There are amazing things that you can do with lace patterns with a circular shawl, and many have done so. Go look at this one, or this one, or this one. They are works of art created from sticks and string. Which is lovely, but ... not what I was looking for. A circle is perfect for creating a beautiful design, but for wearing? I am not sold. I am convinced that I would look like a granny in her rocking chair before the fire, wearing a circular shawl. I could be wrong, but on a project this large, I was disinclined to take chances. I decided, instead, to do a half-circle shawl, still using the pi principles laid out by EZ. In addition to being more wearable, a half-circle, it seemed to me, would take half the time of a whole circle.

I trudged through miles and miles of plain stockinette, wondering on occasion if I was knitting a maxi dress, or perhaps a table cloth. When I finally got to the end, I took EZ's advice to knit a sideways lace border. The edge of a circular shawl must be very very stretchable. In knitting a lace border you cast on more stitches for your border, which you knit back and forth on the border and every other row you knit one stitch from the shawl and one stitch from the border together. It takes an AGE. But it makes a nicely stretchy edge and it's a pretty way to finish off a plain shawl.

You are a very loyal and patient reader, to listen to me for so long, so I shall reward you with pictures. It starts out looking rather insignificant ...

How is this ever going to be a half-circle?

... and then you block it, by wetting it with warm water and pinning it flat, and magically, it turns into something very worthwhile.

Do you see the pi?

Peculiarly, I found it extremely difficult to block this into a perfect half circle. It seems as though the edges are much more willing to stretch than the body.
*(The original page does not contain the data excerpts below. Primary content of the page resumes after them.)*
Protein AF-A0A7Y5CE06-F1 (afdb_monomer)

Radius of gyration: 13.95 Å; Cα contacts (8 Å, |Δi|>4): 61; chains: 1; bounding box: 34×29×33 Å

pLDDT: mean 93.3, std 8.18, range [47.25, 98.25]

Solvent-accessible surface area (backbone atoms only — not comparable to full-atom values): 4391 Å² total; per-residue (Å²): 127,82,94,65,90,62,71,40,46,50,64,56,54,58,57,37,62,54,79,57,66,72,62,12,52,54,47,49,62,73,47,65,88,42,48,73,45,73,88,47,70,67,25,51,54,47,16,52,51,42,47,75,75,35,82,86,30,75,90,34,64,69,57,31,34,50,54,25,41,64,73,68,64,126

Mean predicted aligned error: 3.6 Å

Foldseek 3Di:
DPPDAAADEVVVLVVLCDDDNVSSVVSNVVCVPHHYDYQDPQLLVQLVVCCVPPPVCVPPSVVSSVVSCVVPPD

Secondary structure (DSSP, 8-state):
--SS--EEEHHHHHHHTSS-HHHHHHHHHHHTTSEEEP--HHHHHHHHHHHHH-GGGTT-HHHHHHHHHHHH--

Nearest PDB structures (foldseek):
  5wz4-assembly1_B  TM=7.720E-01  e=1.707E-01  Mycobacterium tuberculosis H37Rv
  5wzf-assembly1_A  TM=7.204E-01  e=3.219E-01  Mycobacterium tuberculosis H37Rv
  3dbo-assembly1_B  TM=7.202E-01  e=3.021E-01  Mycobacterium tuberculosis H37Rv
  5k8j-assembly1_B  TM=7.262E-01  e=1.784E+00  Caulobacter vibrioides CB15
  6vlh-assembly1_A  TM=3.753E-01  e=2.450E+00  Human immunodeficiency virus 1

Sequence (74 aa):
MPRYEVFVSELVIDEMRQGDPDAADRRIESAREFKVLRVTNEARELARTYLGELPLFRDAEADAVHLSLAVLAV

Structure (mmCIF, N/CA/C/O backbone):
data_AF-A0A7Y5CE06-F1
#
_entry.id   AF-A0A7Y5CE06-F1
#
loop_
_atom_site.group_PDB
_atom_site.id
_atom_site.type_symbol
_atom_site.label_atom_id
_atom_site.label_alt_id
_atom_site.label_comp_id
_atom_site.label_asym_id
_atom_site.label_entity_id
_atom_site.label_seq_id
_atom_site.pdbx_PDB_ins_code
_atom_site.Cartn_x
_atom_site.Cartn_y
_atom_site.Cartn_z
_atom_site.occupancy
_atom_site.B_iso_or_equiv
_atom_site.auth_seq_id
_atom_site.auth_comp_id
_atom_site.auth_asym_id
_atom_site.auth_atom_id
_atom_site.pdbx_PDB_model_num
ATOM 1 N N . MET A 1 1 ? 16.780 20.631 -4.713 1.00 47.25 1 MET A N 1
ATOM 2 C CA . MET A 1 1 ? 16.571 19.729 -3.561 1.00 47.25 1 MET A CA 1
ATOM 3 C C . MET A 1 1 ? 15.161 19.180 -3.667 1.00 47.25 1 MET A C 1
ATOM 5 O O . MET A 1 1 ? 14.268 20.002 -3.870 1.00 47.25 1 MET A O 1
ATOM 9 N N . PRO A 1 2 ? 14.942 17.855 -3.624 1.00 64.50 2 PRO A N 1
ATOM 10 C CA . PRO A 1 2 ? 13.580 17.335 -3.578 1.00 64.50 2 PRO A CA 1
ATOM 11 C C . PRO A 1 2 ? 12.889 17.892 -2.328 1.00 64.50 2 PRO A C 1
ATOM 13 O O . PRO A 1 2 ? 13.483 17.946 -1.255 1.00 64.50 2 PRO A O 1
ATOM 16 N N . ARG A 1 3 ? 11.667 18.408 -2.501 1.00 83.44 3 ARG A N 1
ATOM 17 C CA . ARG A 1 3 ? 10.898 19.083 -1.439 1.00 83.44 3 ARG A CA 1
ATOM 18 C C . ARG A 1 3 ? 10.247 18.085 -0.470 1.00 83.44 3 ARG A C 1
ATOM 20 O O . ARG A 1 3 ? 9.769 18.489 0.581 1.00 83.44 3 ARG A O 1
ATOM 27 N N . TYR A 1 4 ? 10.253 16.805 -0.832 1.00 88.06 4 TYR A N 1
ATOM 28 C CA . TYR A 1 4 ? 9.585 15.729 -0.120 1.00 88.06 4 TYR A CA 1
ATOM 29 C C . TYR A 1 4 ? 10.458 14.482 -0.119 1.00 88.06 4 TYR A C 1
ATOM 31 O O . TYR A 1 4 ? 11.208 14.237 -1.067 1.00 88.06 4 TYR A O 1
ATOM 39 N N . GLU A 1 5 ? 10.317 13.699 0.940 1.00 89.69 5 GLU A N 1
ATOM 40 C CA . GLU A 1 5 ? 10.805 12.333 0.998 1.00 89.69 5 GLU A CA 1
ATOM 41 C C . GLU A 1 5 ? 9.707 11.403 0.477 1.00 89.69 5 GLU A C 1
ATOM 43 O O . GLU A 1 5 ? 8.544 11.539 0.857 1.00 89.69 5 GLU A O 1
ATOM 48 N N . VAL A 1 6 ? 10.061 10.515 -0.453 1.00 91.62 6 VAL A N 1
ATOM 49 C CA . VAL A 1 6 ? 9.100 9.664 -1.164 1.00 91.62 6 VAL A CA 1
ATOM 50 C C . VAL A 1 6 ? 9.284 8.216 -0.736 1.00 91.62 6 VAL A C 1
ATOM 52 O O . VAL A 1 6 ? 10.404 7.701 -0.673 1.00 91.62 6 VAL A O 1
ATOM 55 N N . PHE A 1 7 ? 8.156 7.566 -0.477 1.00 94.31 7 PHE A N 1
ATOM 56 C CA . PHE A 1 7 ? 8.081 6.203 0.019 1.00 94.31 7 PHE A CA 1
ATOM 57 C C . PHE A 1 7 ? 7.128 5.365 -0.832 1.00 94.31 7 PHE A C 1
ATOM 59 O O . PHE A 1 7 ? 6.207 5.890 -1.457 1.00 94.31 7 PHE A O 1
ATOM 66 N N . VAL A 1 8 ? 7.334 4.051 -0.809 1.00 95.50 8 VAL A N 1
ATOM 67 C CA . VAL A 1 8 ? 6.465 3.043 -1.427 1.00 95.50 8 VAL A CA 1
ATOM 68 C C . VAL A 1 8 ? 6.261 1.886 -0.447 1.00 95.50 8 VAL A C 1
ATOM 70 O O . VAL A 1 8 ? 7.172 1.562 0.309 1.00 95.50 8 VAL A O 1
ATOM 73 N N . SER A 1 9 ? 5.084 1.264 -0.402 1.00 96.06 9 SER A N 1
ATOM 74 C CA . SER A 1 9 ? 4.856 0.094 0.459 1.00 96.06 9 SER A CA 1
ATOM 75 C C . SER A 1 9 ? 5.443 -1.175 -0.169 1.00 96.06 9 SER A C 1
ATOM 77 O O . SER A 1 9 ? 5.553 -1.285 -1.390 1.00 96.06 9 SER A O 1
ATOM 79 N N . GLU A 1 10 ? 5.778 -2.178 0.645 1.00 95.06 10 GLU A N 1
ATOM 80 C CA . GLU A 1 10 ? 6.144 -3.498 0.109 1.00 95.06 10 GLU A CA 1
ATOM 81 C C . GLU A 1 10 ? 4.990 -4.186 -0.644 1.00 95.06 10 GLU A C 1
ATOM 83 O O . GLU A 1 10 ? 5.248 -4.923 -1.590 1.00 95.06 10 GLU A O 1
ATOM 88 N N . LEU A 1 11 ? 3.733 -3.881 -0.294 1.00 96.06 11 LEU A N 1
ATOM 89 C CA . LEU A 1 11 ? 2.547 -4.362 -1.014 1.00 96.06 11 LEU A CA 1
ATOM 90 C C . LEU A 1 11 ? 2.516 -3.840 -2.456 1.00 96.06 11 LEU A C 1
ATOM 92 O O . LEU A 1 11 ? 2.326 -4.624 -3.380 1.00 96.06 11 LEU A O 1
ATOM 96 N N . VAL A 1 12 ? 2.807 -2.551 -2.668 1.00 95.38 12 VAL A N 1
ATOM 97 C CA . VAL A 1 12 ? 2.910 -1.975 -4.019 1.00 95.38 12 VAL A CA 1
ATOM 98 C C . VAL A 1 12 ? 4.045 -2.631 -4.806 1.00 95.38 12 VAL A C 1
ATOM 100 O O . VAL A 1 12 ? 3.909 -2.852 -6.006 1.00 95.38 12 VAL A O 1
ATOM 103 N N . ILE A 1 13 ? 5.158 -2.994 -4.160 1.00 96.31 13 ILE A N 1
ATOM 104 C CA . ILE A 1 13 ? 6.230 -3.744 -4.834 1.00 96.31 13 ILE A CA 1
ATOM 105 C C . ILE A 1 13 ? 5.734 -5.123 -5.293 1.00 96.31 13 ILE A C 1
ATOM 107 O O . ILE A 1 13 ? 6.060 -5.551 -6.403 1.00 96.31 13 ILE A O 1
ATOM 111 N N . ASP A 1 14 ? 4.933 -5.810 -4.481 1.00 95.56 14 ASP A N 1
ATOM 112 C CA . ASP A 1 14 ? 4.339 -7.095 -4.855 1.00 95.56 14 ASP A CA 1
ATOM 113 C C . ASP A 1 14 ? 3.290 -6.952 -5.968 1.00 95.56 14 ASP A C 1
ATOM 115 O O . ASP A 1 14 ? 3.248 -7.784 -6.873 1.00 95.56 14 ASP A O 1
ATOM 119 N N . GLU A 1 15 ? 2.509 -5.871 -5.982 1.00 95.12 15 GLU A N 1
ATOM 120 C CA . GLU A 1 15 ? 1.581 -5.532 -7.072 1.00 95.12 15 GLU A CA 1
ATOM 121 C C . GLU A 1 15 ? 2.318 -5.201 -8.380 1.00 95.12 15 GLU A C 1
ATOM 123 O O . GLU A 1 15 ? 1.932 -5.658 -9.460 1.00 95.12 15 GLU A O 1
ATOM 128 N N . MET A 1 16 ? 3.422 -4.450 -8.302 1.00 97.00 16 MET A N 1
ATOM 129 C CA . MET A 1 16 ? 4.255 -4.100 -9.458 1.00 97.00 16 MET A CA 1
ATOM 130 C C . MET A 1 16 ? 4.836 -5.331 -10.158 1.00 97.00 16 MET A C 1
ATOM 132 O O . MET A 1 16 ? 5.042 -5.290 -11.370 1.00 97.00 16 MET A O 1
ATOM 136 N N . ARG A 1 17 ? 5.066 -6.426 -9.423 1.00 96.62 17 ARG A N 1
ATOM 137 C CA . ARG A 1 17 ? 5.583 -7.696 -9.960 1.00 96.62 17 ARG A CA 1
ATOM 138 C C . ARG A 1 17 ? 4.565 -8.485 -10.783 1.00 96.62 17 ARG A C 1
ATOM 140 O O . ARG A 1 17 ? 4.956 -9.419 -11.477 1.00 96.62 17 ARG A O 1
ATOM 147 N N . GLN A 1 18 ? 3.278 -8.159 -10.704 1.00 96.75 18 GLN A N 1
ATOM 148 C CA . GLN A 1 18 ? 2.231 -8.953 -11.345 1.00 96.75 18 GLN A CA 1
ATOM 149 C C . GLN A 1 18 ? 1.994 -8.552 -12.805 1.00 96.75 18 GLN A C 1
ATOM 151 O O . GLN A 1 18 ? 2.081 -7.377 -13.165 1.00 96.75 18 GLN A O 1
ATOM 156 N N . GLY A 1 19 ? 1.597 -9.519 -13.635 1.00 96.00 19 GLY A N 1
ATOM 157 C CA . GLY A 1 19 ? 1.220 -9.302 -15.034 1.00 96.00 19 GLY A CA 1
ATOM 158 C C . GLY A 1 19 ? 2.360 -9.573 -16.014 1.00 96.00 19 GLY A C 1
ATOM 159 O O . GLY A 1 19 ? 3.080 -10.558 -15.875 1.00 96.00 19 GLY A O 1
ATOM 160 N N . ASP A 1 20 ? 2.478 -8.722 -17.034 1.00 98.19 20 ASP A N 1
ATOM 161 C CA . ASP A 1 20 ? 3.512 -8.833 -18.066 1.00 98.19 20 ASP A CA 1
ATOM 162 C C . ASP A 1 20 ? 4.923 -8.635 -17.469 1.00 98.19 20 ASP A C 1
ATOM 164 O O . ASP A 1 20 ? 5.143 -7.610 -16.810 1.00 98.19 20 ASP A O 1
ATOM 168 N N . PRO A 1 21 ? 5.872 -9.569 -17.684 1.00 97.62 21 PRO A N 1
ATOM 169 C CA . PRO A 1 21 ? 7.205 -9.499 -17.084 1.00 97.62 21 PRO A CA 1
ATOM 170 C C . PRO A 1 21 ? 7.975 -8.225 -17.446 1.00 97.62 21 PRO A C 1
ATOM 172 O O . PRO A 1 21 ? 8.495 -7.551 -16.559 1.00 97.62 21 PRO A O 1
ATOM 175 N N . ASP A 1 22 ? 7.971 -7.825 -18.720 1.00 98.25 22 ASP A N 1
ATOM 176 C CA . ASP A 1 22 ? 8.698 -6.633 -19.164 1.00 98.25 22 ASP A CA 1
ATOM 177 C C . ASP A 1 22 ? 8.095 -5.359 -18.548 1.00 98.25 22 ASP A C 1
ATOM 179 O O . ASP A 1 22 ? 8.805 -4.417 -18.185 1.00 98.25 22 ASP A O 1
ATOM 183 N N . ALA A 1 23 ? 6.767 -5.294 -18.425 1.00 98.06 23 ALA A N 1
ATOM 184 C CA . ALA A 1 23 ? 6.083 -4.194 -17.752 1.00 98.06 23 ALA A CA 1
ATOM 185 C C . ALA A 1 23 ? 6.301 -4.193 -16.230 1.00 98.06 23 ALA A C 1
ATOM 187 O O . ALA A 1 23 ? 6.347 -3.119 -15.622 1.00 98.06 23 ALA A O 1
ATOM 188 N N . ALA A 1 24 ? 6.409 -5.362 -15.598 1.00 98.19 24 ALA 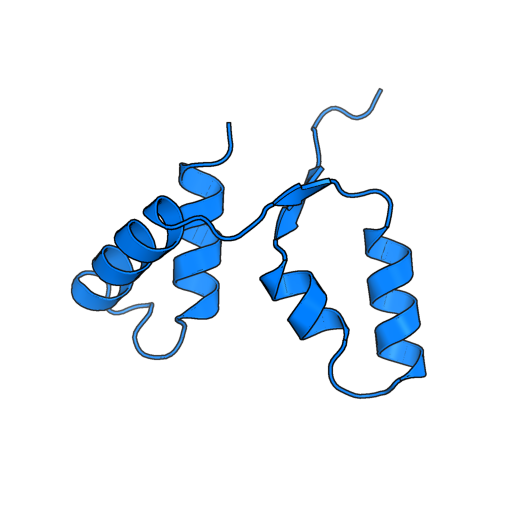A N 1
ATOM 189 C CA . ALA A 1 24 ? 6.755 -5.488 -14.186 1.00 98.19 24 ALA A CA 1
ATOM 190 C C . ALA A 1 24 ? 8.168 -4.956 -13.913 1.00 98.19 24 ALA A C 1
ATOM 192 O O . ALA A 1 24 ? 8.332 -4.089 -13.053 1.00 98.19 24 ALA A O 1
ATOM 193 N N . ASP A 1 25 ? 9.152 -5.359 -14.718 1.00 97.94 25 ASP A N 1
ATOM 194 C CA . ASP A 1 25 ? 10.538 -4.903 -14.585 1.00 97.94 25 ASP A CA 1
ATOM 195 C C . ASP A 1 25 ? 10.657 -3.382 -14.733 1.00 97.94 25 ASP A C 1
ATOM 197 O O . ASP A 1 25 ? 11.300 -2.722 -13.914 1.00 97.94 25 ASP A O 1
ATOM 201 N N . ARG A 1 26 ? 9.958 -2.786 -15.712 1.00 97.94 26 ARG A N 1
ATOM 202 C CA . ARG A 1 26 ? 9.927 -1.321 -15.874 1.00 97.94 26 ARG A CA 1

After blocking, I decided to put a garter stitch border on the straight edge because it was wanting to curl. This meant that afterwards I needed to block just the top edge when I was finished, and it being late in the day in July, I naturally decided that it made the most sense to block it outside, on couch cushions. Otherwise, I would have had a large, damp shawl taking up the half the bed for the next several hours.


What? Don't YOU have knitwear drying on your lawn? On couch cushions? In the middle of summer?

Here I am wearing it in the traditional manner ...


... and here I am wearing it in the blanket-as-scarf style.


I think I will get a lot of use out of it, come wintertime.

Someday, when I am very rich and have large walls to fill with art, I want to knit a lace circular shawl and frame it. At the moment, a 72" piece of art would take up rather too much room.